## REQUIREMENT
Every line from the one containing "ATOM 145 N N" to the one containing "ATOM 157 O O" in the records below, both included, must be set down exactly, and no other line.

## GIVEN INFORMATION
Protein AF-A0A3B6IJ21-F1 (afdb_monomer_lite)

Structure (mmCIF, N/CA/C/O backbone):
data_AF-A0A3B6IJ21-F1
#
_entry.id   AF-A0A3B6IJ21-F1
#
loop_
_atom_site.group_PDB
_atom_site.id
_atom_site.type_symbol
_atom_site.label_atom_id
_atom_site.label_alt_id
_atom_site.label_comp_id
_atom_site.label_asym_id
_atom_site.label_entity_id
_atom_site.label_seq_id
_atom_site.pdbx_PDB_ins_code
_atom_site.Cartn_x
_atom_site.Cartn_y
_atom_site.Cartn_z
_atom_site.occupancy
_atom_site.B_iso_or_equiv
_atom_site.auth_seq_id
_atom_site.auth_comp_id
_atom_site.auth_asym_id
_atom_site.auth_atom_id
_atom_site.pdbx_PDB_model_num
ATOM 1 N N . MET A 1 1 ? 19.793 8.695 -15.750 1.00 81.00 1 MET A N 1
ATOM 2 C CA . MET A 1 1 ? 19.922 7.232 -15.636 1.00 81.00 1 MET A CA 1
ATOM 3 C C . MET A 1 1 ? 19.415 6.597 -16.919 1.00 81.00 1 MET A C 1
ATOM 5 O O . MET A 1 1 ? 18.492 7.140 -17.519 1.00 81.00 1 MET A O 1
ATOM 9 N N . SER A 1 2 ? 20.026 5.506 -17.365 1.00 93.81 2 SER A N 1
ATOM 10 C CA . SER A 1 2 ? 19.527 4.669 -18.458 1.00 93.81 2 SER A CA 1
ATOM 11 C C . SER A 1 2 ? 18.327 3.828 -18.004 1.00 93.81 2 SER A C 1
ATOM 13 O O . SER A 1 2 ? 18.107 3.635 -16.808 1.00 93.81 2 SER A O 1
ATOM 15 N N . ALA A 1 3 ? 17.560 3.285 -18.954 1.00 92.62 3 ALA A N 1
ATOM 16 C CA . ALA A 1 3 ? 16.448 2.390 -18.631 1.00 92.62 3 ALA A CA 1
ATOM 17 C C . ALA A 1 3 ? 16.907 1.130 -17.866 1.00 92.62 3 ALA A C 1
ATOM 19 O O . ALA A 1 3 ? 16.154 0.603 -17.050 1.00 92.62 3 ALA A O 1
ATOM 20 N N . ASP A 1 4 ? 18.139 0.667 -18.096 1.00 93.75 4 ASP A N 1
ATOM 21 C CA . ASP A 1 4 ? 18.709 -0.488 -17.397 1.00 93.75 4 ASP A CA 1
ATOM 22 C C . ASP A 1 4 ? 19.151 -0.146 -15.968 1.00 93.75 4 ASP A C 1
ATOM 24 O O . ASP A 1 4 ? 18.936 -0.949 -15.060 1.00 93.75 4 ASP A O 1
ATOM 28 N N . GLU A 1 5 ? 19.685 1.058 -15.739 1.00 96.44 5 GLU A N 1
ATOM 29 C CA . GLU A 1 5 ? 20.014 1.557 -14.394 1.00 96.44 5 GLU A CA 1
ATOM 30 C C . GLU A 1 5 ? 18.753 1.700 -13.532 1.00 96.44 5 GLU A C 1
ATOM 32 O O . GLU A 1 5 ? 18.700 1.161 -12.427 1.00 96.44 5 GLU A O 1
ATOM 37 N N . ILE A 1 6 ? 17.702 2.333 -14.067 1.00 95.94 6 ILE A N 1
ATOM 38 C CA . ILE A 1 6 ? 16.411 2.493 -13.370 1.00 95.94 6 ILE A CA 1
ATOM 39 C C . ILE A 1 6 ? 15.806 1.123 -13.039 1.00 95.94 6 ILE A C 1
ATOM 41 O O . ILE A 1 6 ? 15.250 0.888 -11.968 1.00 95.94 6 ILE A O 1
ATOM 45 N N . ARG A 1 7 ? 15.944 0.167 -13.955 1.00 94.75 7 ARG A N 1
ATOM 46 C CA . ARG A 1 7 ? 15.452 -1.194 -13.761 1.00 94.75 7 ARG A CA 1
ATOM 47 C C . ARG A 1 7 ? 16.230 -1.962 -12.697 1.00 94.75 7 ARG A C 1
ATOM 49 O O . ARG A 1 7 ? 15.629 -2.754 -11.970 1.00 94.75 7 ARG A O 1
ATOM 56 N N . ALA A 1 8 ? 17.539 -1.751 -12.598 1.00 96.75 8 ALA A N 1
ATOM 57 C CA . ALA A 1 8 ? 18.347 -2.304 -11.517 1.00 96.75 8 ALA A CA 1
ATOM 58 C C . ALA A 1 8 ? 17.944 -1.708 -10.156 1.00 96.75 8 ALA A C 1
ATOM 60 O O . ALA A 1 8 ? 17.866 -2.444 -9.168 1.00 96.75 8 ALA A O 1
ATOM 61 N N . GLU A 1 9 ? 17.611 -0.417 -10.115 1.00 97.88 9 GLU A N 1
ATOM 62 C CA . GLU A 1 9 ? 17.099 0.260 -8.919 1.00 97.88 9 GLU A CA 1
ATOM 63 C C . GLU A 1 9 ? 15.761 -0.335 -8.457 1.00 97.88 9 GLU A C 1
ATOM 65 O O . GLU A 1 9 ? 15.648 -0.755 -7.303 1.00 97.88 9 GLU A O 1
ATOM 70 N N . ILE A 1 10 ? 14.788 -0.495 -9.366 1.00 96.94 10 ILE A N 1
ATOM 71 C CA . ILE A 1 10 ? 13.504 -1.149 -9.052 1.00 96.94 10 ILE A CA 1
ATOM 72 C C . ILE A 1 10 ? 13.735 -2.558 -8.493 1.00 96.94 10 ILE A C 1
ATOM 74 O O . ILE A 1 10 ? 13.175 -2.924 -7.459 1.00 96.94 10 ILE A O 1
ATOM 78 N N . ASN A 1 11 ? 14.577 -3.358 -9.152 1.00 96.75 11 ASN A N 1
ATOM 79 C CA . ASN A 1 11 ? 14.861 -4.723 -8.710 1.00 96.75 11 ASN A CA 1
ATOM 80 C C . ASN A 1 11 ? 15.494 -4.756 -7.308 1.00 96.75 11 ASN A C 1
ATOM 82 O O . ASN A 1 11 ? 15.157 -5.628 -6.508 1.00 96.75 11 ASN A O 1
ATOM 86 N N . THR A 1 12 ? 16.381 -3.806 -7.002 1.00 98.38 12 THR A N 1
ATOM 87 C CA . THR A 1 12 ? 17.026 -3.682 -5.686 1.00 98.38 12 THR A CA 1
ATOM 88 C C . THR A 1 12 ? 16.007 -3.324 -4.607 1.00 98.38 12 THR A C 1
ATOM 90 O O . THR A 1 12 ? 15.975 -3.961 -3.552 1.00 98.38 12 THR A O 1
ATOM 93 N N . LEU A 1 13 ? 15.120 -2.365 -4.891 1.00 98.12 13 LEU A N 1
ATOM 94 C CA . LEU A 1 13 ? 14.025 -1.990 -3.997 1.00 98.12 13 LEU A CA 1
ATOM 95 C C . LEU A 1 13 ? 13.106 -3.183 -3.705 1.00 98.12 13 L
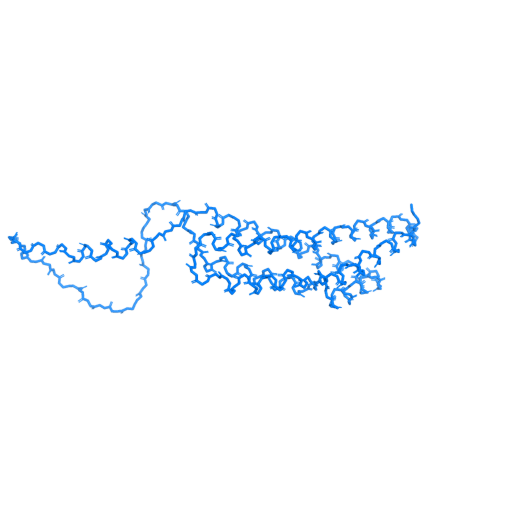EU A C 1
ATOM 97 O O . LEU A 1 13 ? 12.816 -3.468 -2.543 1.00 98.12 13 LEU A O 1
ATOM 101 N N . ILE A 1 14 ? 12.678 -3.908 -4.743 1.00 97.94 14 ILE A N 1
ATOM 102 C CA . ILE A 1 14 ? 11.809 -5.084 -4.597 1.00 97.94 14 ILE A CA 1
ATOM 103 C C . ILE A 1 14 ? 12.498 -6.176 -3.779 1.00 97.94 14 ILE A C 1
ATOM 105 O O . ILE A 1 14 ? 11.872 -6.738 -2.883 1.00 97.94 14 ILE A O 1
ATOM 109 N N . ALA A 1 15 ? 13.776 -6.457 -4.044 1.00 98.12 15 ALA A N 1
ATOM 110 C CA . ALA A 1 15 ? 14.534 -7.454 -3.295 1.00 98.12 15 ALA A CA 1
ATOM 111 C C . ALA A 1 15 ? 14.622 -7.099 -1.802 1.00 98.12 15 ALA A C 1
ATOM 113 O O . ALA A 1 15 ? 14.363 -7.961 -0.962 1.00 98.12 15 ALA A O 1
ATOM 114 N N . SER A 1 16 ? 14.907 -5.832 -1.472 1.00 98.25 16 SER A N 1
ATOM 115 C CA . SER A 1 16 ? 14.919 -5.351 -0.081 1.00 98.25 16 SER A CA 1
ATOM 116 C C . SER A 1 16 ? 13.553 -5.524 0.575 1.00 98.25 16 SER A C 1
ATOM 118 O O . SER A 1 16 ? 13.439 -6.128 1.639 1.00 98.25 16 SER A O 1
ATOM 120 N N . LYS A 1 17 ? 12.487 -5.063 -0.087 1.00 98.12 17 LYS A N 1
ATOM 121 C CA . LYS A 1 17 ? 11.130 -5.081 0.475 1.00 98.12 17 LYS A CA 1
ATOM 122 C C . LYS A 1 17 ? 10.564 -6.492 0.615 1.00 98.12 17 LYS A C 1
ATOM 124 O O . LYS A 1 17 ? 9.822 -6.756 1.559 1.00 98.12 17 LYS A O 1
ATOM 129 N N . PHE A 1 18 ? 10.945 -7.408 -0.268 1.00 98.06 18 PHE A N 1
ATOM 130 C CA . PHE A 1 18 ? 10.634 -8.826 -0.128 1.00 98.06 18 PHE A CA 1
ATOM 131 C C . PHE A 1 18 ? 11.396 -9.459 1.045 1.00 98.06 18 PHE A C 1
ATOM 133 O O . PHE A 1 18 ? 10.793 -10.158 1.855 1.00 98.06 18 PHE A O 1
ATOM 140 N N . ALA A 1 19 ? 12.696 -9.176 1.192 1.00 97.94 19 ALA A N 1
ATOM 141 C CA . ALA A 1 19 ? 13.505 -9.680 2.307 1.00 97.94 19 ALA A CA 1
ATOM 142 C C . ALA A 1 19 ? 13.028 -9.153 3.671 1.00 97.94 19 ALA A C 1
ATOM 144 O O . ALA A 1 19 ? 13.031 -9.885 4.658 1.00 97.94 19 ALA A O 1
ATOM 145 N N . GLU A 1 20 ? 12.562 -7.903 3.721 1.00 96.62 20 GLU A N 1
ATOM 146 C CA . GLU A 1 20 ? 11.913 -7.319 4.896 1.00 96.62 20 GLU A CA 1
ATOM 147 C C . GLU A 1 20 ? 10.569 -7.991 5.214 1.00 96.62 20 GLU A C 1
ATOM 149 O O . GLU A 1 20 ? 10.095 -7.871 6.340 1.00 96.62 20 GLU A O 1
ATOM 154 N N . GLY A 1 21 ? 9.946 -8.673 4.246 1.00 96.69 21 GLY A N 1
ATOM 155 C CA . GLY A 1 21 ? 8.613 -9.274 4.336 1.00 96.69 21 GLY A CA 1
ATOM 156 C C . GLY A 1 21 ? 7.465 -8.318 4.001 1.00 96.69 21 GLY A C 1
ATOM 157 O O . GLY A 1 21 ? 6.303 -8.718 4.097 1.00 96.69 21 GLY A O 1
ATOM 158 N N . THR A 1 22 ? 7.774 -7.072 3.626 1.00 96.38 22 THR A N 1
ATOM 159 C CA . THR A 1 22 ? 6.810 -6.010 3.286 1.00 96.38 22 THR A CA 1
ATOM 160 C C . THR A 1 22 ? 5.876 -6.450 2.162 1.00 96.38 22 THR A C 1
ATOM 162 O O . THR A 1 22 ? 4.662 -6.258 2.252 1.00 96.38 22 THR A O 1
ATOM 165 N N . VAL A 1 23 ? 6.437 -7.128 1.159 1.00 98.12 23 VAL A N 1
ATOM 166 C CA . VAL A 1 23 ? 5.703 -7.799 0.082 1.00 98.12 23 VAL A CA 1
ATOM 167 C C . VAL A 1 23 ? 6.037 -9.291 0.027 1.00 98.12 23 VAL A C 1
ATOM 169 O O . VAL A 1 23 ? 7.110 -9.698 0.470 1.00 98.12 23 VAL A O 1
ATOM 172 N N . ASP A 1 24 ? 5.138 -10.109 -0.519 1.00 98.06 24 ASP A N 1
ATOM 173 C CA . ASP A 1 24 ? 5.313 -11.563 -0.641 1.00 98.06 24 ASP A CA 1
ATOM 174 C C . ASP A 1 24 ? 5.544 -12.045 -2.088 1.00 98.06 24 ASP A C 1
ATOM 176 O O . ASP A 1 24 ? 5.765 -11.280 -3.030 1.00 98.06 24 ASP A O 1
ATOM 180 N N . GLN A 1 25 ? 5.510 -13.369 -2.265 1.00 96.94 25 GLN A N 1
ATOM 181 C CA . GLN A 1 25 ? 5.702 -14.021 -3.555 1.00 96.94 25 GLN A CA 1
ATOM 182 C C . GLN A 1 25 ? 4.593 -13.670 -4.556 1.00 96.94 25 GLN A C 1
==
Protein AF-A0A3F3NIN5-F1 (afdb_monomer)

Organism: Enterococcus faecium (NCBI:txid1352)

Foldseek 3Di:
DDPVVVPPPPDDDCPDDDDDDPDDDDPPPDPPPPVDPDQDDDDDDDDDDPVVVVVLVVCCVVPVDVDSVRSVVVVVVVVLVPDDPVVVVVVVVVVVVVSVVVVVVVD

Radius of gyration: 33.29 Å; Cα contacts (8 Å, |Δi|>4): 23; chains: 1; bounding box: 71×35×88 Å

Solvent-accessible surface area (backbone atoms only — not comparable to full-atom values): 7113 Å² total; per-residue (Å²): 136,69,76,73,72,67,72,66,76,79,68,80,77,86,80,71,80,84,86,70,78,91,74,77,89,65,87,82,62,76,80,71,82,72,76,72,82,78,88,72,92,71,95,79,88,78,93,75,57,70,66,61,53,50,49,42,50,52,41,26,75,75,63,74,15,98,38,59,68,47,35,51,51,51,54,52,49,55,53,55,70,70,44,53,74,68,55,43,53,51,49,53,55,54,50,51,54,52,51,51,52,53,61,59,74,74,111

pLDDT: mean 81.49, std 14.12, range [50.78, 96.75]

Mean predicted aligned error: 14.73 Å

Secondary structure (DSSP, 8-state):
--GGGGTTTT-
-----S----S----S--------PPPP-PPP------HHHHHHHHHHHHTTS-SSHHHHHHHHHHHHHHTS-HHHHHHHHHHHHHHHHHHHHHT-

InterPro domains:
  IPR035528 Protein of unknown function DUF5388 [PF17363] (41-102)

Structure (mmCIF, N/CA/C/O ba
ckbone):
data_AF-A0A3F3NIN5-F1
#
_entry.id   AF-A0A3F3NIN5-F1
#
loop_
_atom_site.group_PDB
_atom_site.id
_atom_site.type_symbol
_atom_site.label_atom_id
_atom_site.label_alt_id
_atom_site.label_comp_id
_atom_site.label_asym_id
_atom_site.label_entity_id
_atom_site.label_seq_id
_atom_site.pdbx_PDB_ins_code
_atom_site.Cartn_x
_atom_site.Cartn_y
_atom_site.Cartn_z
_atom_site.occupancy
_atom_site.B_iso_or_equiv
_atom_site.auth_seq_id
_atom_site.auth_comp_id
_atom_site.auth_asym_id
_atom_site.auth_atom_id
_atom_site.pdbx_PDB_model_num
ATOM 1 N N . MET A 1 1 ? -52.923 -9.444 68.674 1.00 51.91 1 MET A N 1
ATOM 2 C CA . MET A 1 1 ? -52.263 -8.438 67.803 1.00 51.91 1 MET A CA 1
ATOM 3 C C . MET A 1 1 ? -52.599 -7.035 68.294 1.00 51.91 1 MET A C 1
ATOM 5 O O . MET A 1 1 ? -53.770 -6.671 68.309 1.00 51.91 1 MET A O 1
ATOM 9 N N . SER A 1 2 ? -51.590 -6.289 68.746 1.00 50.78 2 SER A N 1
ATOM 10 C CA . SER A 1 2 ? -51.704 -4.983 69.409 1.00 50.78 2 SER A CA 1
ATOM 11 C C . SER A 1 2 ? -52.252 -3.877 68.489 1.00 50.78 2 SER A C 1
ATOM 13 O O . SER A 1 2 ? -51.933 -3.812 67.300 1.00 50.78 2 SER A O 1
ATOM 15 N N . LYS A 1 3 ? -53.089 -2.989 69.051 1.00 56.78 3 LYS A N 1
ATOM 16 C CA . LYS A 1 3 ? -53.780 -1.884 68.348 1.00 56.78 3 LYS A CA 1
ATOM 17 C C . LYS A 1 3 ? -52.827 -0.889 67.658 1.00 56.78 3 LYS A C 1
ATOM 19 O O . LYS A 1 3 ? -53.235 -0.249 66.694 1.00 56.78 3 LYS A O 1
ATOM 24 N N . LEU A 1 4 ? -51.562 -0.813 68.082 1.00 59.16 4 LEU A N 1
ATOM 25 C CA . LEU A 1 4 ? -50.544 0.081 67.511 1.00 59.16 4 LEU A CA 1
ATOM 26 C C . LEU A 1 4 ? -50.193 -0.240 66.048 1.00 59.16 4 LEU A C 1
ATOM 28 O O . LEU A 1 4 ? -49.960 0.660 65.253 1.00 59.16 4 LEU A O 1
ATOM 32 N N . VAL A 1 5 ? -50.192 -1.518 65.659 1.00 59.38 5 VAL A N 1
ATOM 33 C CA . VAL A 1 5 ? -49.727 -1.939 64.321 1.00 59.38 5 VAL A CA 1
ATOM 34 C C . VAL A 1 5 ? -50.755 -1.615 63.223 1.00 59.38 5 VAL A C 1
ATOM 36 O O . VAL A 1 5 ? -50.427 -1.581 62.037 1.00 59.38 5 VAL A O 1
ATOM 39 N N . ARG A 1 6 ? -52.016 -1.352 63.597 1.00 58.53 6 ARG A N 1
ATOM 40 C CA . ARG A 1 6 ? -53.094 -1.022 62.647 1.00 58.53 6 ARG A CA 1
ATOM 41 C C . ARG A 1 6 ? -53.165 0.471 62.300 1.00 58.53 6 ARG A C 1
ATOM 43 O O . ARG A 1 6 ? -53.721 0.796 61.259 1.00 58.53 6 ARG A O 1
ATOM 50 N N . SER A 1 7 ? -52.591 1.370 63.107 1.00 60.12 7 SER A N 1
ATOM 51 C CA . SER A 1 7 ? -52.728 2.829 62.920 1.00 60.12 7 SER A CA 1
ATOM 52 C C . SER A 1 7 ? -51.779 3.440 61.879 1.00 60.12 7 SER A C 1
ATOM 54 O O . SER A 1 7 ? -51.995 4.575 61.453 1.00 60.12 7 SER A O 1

## FINISHED TASK
ATOM 145 N N . GLU A 1 20 ? 12.562 -7.903 3.721 1.00 96.62 20 GLU A N 1
ATOM 146 C CA . GLU A 1 20 ? 11.913 -7.319 4.896 1.00 96.62 20 GLU A CA 1
ATOM 147 C C . GLU A 1 20 ? 10.569 -7.991 5.214 1.00 96.62 20 GLU A C 1
ATOM 149 O O . GLU A 1 20 ? 10.095 -7.871 6.340 1.00 96.62 20 GLU A O 1
ATOM 154 N N . GLY A 1 21 ? 9.946 -8.673 4.246 1.00 96.69 21 GLY A N 1
ATOM 155 C CA . GLY A 1 21 ? 8.613 -9.274 4.336 1.00 96.69 21 GLY A CA 1
ATOM 156 C C . GLY A 1 21 ? 7.465 -8.318 4.001 1.00 96.69 21 GLY A C 1
ATOM 157 O O . GLY A 1 21 ? 6.303 -8.718 4.097 1.00 96.69 21 GLY A O 1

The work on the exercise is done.